> **What to do**: Reproduce verbatim the lines of the material below, starting at the line with "ATOM 217 C C" and ending at the line with "ATOM 232 C CA", both inclusive; skip the rest.

** Data records follows **

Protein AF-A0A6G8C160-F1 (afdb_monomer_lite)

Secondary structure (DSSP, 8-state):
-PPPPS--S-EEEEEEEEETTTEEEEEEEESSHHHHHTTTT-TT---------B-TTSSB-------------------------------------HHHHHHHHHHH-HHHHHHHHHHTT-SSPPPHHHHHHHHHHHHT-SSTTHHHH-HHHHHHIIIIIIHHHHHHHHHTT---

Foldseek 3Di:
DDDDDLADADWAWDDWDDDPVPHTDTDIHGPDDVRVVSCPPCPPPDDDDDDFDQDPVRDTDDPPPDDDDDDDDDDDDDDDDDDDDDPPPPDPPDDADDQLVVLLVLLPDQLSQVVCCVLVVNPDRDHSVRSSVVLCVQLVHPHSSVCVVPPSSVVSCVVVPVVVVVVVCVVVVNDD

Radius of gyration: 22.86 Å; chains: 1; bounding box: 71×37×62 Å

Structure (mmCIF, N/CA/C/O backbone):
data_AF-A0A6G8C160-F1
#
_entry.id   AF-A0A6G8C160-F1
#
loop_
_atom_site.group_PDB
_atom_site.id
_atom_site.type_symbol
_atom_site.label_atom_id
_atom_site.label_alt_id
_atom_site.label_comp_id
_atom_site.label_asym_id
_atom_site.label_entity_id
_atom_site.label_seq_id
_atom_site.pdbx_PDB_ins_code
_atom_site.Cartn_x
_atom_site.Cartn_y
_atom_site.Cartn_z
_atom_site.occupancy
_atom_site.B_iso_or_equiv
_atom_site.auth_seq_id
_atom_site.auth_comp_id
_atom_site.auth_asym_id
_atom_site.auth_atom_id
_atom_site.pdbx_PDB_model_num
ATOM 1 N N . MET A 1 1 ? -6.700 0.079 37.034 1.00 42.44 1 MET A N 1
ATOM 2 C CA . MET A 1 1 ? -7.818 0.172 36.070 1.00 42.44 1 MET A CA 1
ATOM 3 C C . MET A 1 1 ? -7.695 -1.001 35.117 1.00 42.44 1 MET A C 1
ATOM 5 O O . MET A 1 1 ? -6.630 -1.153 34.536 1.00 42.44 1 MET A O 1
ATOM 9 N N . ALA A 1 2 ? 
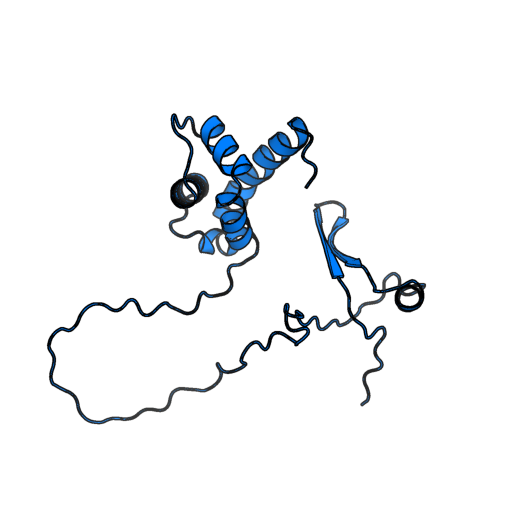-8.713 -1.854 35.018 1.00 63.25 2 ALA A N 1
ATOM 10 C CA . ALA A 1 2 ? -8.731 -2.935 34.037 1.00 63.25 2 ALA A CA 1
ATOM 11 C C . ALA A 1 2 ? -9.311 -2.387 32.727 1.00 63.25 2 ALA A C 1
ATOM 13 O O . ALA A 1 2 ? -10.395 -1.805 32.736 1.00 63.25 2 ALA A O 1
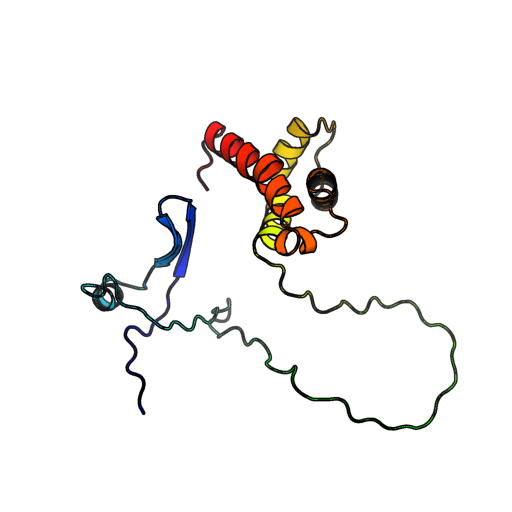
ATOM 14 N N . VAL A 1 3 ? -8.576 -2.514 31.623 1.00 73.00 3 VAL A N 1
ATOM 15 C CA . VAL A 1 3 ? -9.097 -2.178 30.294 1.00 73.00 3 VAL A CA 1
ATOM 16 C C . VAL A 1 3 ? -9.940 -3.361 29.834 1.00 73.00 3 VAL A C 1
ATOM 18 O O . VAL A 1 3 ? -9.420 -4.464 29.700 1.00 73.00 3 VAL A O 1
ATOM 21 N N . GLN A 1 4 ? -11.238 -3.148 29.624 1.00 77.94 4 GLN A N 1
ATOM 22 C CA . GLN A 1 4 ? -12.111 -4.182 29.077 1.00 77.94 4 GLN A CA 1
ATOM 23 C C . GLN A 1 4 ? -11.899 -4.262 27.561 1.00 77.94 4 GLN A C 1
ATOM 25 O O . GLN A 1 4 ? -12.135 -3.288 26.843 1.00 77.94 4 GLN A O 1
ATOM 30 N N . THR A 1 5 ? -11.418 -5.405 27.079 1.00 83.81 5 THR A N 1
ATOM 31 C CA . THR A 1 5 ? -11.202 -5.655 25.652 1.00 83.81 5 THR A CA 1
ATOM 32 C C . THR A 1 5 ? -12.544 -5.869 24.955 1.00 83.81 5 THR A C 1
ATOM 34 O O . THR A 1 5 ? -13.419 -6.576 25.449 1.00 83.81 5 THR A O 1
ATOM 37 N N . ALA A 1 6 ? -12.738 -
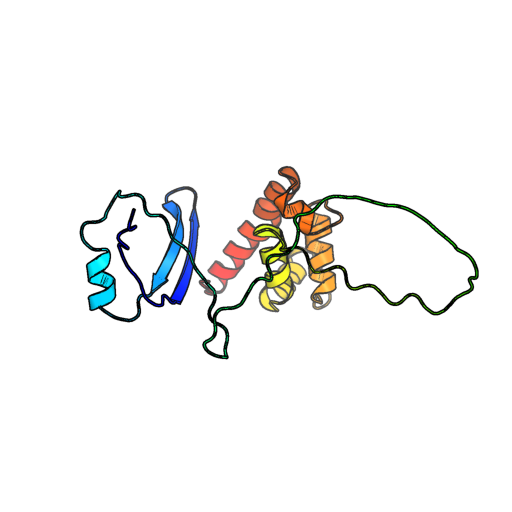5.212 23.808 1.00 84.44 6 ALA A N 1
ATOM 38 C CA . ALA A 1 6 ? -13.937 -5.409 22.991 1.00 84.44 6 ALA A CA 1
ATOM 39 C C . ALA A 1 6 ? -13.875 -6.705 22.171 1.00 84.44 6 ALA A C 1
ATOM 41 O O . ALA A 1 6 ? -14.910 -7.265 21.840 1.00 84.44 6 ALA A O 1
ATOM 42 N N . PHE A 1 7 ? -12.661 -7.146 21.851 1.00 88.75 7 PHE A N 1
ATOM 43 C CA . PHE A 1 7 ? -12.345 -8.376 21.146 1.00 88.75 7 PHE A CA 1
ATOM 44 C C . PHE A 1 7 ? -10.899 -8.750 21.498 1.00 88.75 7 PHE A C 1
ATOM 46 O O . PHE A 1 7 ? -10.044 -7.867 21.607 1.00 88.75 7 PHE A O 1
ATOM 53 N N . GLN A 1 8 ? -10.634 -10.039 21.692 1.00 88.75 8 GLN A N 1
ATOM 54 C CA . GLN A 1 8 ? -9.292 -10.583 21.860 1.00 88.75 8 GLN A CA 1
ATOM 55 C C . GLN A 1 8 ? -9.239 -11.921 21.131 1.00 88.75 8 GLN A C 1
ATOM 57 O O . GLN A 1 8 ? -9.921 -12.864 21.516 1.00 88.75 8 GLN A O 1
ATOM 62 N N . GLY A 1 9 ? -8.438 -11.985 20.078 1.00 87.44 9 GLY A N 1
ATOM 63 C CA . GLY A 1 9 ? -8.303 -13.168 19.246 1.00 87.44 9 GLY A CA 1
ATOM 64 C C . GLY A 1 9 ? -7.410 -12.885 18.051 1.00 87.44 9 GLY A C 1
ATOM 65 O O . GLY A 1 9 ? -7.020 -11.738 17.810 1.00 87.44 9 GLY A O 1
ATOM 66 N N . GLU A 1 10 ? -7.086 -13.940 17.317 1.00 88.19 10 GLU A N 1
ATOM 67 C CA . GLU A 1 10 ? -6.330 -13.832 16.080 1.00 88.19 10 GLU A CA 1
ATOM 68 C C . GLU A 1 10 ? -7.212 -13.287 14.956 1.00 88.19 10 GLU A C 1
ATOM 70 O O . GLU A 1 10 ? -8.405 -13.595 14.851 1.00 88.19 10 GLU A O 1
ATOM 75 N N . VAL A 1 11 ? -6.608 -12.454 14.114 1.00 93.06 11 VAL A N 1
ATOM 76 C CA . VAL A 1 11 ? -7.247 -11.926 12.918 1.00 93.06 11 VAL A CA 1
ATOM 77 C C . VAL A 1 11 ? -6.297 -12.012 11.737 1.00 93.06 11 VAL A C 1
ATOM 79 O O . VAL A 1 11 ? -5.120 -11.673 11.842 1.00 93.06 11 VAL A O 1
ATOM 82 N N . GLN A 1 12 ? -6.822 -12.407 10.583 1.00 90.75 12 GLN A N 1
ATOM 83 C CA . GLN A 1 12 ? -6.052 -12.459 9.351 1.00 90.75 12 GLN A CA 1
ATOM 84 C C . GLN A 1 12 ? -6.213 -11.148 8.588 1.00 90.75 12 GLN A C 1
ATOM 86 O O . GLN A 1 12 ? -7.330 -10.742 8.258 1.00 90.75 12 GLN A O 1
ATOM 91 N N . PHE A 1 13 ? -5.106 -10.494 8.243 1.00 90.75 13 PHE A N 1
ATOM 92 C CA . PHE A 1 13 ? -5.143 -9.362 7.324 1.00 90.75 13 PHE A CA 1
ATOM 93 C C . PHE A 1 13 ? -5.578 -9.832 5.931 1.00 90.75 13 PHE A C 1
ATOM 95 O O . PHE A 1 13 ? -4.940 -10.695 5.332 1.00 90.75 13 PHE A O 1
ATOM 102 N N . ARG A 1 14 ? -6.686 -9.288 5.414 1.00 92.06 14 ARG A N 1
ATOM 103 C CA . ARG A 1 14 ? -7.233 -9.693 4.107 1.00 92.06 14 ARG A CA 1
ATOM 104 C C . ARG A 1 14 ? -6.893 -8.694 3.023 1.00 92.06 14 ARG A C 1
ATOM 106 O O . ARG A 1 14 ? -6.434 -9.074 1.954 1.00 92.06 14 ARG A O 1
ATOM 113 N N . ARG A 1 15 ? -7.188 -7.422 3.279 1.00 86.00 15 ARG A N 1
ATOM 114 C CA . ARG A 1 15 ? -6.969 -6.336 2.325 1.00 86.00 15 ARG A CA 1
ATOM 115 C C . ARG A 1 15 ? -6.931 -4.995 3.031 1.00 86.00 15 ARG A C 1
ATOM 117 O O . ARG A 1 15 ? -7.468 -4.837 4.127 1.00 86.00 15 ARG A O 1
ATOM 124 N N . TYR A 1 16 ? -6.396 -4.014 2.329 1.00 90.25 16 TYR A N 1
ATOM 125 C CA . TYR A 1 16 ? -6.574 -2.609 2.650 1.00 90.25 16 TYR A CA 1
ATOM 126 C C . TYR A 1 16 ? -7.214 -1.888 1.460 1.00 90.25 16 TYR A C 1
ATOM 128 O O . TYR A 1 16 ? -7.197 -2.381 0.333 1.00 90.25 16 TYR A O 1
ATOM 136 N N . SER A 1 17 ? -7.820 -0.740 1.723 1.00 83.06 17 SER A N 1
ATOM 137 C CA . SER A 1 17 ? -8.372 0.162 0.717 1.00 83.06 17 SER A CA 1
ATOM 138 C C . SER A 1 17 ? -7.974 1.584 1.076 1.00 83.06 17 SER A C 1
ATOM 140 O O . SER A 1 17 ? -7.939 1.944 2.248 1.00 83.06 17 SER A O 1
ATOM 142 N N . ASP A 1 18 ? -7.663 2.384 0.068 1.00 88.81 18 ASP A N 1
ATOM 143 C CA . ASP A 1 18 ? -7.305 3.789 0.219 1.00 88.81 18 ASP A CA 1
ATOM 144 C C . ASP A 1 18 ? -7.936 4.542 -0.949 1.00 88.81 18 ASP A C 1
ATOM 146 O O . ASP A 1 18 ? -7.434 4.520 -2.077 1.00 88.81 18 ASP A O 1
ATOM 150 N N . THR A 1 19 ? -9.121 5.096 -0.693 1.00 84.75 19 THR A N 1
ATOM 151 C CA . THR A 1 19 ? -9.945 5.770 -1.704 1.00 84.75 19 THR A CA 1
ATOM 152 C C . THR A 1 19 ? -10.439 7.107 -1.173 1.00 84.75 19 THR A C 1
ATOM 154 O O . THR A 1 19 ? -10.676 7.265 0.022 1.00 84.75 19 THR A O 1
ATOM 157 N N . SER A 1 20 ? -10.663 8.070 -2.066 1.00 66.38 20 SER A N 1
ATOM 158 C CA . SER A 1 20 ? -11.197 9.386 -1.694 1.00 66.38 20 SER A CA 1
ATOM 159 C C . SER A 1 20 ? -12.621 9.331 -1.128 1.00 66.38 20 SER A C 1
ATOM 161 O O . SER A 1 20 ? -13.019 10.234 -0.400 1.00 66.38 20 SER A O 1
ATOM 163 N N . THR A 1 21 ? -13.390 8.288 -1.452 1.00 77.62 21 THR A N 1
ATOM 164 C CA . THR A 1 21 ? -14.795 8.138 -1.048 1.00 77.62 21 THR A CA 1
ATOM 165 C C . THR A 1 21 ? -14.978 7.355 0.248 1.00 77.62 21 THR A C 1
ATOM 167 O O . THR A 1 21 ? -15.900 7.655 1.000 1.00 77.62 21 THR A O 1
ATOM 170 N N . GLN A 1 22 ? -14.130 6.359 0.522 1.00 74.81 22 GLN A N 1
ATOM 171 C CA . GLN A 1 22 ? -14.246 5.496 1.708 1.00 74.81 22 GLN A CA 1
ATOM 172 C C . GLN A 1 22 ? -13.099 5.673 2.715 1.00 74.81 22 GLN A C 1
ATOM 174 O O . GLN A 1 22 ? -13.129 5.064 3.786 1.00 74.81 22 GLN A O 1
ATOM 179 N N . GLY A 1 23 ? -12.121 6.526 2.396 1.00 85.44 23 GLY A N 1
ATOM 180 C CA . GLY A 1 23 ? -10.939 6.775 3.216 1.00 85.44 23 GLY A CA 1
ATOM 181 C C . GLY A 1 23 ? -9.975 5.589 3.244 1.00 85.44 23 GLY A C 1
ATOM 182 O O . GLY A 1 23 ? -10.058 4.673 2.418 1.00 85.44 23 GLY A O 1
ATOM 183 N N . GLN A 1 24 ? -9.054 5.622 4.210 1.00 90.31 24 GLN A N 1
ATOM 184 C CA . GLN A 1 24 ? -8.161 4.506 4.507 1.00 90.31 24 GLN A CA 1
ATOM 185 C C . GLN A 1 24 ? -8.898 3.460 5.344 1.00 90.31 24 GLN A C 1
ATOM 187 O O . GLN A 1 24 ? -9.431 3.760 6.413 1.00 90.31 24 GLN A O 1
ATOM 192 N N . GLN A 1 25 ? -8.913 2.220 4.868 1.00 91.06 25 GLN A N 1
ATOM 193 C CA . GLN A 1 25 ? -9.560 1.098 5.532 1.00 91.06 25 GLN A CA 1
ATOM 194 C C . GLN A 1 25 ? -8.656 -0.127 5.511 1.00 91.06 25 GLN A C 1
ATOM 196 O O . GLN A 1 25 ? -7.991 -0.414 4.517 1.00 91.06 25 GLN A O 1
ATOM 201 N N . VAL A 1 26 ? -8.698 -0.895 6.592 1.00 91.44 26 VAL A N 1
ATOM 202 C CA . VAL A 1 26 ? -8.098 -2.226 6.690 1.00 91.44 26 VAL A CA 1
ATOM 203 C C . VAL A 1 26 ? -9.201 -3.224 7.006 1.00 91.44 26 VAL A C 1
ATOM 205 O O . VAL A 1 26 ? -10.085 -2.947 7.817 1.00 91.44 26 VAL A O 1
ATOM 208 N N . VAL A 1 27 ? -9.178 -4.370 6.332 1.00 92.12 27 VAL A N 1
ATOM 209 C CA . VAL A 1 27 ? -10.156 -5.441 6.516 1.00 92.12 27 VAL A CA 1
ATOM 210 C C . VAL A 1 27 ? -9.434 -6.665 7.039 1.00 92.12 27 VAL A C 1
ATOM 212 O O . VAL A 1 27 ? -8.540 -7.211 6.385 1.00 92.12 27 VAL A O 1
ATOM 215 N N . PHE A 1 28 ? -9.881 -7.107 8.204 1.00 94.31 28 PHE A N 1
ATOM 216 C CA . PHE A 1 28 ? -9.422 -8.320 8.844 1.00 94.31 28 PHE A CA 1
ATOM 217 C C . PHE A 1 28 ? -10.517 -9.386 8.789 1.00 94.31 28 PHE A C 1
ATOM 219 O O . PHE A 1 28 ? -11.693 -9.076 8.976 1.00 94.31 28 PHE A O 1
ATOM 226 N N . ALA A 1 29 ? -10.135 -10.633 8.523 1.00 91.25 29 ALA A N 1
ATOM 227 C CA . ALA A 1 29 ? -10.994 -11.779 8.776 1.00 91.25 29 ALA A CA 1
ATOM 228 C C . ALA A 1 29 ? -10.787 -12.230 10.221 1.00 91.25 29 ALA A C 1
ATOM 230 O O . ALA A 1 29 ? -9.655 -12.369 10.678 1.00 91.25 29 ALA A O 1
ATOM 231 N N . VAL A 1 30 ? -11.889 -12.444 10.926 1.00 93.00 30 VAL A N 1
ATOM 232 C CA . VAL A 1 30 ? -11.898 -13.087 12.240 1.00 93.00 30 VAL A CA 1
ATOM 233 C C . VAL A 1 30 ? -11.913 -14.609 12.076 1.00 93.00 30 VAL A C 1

** End of Data records **
** Data records follows **

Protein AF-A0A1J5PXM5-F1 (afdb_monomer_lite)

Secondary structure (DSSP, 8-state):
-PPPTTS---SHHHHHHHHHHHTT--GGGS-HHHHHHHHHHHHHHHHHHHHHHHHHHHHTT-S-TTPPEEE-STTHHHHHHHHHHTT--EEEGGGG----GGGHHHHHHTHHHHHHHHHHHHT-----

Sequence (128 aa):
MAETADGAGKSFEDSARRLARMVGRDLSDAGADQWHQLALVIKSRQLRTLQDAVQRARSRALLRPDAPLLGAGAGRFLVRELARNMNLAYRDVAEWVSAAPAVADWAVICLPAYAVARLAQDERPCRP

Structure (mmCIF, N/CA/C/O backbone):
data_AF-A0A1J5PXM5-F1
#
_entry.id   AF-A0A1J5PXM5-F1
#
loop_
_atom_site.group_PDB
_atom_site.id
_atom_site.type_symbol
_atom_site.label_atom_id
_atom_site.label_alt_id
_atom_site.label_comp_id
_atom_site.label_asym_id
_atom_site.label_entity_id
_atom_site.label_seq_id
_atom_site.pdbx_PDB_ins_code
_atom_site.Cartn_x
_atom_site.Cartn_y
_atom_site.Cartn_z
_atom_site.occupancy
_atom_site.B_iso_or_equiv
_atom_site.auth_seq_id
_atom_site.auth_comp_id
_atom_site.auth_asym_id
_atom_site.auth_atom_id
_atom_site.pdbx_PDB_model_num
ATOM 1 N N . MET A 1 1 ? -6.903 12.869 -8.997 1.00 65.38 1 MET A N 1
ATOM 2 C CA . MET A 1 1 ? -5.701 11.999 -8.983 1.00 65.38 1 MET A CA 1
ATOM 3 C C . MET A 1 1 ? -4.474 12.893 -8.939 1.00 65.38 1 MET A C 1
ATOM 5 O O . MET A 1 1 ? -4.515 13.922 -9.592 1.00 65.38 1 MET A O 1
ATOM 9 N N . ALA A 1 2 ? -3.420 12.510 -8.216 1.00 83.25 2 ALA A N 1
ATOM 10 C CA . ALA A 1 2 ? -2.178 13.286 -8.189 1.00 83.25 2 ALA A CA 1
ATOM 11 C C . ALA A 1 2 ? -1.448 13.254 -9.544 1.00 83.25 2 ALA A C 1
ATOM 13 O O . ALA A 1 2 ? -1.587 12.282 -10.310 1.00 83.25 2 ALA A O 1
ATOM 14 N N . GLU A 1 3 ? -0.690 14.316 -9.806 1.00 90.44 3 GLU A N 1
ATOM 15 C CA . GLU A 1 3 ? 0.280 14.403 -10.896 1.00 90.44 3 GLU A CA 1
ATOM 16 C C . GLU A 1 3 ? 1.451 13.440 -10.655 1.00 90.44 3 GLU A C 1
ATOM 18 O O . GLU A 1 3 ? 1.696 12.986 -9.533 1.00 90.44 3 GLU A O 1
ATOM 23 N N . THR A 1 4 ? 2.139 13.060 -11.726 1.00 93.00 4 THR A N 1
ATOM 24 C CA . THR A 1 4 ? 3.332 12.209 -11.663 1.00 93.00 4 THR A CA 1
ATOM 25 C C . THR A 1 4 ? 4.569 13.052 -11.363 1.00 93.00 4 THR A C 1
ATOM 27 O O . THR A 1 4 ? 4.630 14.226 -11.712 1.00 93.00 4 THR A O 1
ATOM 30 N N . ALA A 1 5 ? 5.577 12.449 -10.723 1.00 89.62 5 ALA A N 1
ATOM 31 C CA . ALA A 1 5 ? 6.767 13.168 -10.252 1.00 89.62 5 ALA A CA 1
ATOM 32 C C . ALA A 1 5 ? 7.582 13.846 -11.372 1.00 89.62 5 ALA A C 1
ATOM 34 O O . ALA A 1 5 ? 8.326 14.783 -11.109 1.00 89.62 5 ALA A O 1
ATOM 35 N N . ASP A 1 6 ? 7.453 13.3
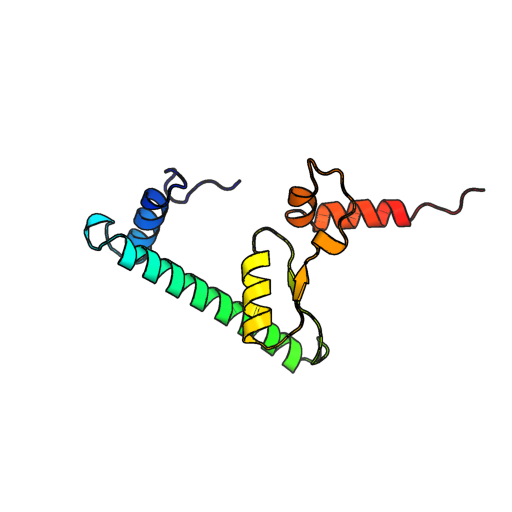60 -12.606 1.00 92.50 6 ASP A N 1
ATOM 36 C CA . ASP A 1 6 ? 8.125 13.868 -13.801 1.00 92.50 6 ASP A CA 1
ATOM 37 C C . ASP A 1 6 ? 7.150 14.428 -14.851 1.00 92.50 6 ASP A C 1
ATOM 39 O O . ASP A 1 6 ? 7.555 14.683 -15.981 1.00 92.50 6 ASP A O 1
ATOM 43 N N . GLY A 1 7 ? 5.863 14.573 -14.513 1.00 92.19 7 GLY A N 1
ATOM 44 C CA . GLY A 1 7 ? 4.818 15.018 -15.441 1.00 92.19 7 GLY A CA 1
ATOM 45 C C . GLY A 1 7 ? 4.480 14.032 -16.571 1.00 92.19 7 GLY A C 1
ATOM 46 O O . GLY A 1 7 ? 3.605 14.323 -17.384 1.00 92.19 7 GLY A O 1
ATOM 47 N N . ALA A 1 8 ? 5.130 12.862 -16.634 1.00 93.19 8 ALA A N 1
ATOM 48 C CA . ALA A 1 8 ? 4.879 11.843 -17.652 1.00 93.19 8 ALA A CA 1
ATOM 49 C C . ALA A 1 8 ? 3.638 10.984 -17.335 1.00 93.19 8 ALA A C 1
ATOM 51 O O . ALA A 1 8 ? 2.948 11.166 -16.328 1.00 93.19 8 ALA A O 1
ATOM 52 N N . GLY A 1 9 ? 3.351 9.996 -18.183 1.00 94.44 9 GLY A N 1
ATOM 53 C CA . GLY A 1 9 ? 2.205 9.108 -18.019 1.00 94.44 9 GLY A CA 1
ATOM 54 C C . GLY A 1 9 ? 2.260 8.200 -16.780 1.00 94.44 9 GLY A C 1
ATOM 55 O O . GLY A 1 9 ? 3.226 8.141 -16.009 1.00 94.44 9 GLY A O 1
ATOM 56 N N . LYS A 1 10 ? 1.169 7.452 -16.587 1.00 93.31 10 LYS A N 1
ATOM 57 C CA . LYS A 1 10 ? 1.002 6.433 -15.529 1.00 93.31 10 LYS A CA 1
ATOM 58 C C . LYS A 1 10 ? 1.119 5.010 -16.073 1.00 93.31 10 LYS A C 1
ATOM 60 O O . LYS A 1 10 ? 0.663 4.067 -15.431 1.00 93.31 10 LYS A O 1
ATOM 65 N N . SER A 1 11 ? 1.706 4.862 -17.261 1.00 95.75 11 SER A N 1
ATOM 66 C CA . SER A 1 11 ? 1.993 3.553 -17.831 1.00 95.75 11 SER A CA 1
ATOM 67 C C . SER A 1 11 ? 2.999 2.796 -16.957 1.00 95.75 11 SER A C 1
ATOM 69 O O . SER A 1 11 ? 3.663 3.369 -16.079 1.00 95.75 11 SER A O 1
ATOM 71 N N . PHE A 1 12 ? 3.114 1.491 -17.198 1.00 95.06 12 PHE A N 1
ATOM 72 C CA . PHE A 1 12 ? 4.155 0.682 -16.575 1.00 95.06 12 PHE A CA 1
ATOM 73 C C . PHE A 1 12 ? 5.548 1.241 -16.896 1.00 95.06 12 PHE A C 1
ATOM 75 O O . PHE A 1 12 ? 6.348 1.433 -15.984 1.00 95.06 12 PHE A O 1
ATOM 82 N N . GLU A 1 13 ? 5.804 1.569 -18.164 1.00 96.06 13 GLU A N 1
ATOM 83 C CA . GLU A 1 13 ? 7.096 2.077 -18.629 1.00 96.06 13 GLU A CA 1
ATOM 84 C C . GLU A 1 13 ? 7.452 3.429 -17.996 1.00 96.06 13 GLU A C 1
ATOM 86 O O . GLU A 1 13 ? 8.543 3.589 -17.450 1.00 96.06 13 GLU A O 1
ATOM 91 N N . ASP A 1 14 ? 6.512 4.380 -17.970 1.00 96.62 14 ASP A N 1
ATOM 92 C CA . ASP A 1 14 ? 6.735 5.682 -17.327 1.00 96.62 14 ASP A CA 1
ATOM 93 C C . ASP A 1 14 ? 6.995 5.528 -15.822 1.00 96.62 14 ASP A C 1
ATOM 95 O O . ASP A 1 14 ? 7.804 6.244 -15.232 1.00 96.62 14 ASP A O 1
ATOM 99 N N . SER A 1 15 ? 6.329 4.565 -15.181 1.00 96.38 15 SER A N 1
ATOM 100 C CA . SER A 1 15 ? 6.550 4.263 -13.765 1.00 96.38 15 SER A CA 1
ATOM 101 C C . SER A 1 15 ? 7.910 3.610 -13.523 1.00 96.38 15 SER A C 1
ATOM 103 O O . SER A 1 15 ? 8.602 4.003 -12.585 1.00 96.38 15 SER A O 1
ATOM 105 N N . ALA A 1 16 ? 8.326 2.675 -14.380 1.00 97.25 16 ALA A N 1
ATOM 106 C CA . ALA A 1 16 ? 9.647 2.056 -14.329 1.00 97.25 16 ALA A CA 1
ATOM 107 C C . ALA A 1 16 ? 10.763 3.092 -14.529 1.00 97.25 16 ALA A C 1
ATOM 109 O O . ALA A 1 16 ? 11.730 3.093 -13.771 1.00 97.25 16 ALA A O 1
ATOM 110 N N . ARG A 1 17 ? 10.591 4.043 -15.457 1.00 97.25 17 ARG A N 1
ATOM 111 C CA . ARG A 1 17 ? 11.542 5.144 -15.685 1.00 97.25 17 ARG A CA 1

** End of Data records **

> **Your response**:
ATOM 217 C C . PHE A 1 28 ? -10.517 -9.386 8.789 1.00 94.31 28 PHE A C 1
ATOM 219 O O . PHE A 1 28 ? -11.693 -9.076 8.976 1.00 94.31 28 PHE A O 1
ATOM 226 N N . ALA A 1 29 ? -10.135 -10.633 8.523 1.00 91.25 29 ALA A N 1
ATOM 227 C CA . ALA A 1 29 ? -10.994 -11.779 8.776 1.00 91.25 29 ALA A CA 1
ATOM 228 C C . ALA A 1 29 ? -10.787 -12.230 10.221 1.00 91.25 29 ALA A C 1
ATOM 230 O O . ALA A 1 29 ? -9.655 -12.369 10.678 1.00 91.25 29 ALA A O 1
ATOM 231 N N . VAL A 1 30 ? -11.889 -12.444 10.926 1.00 93.00 30 VAL A N 1
ATOM 232 C CA . VAL A 1 30 ? -11.898 -13.087 12.240 1.00 93.00 30 VAL A CA 1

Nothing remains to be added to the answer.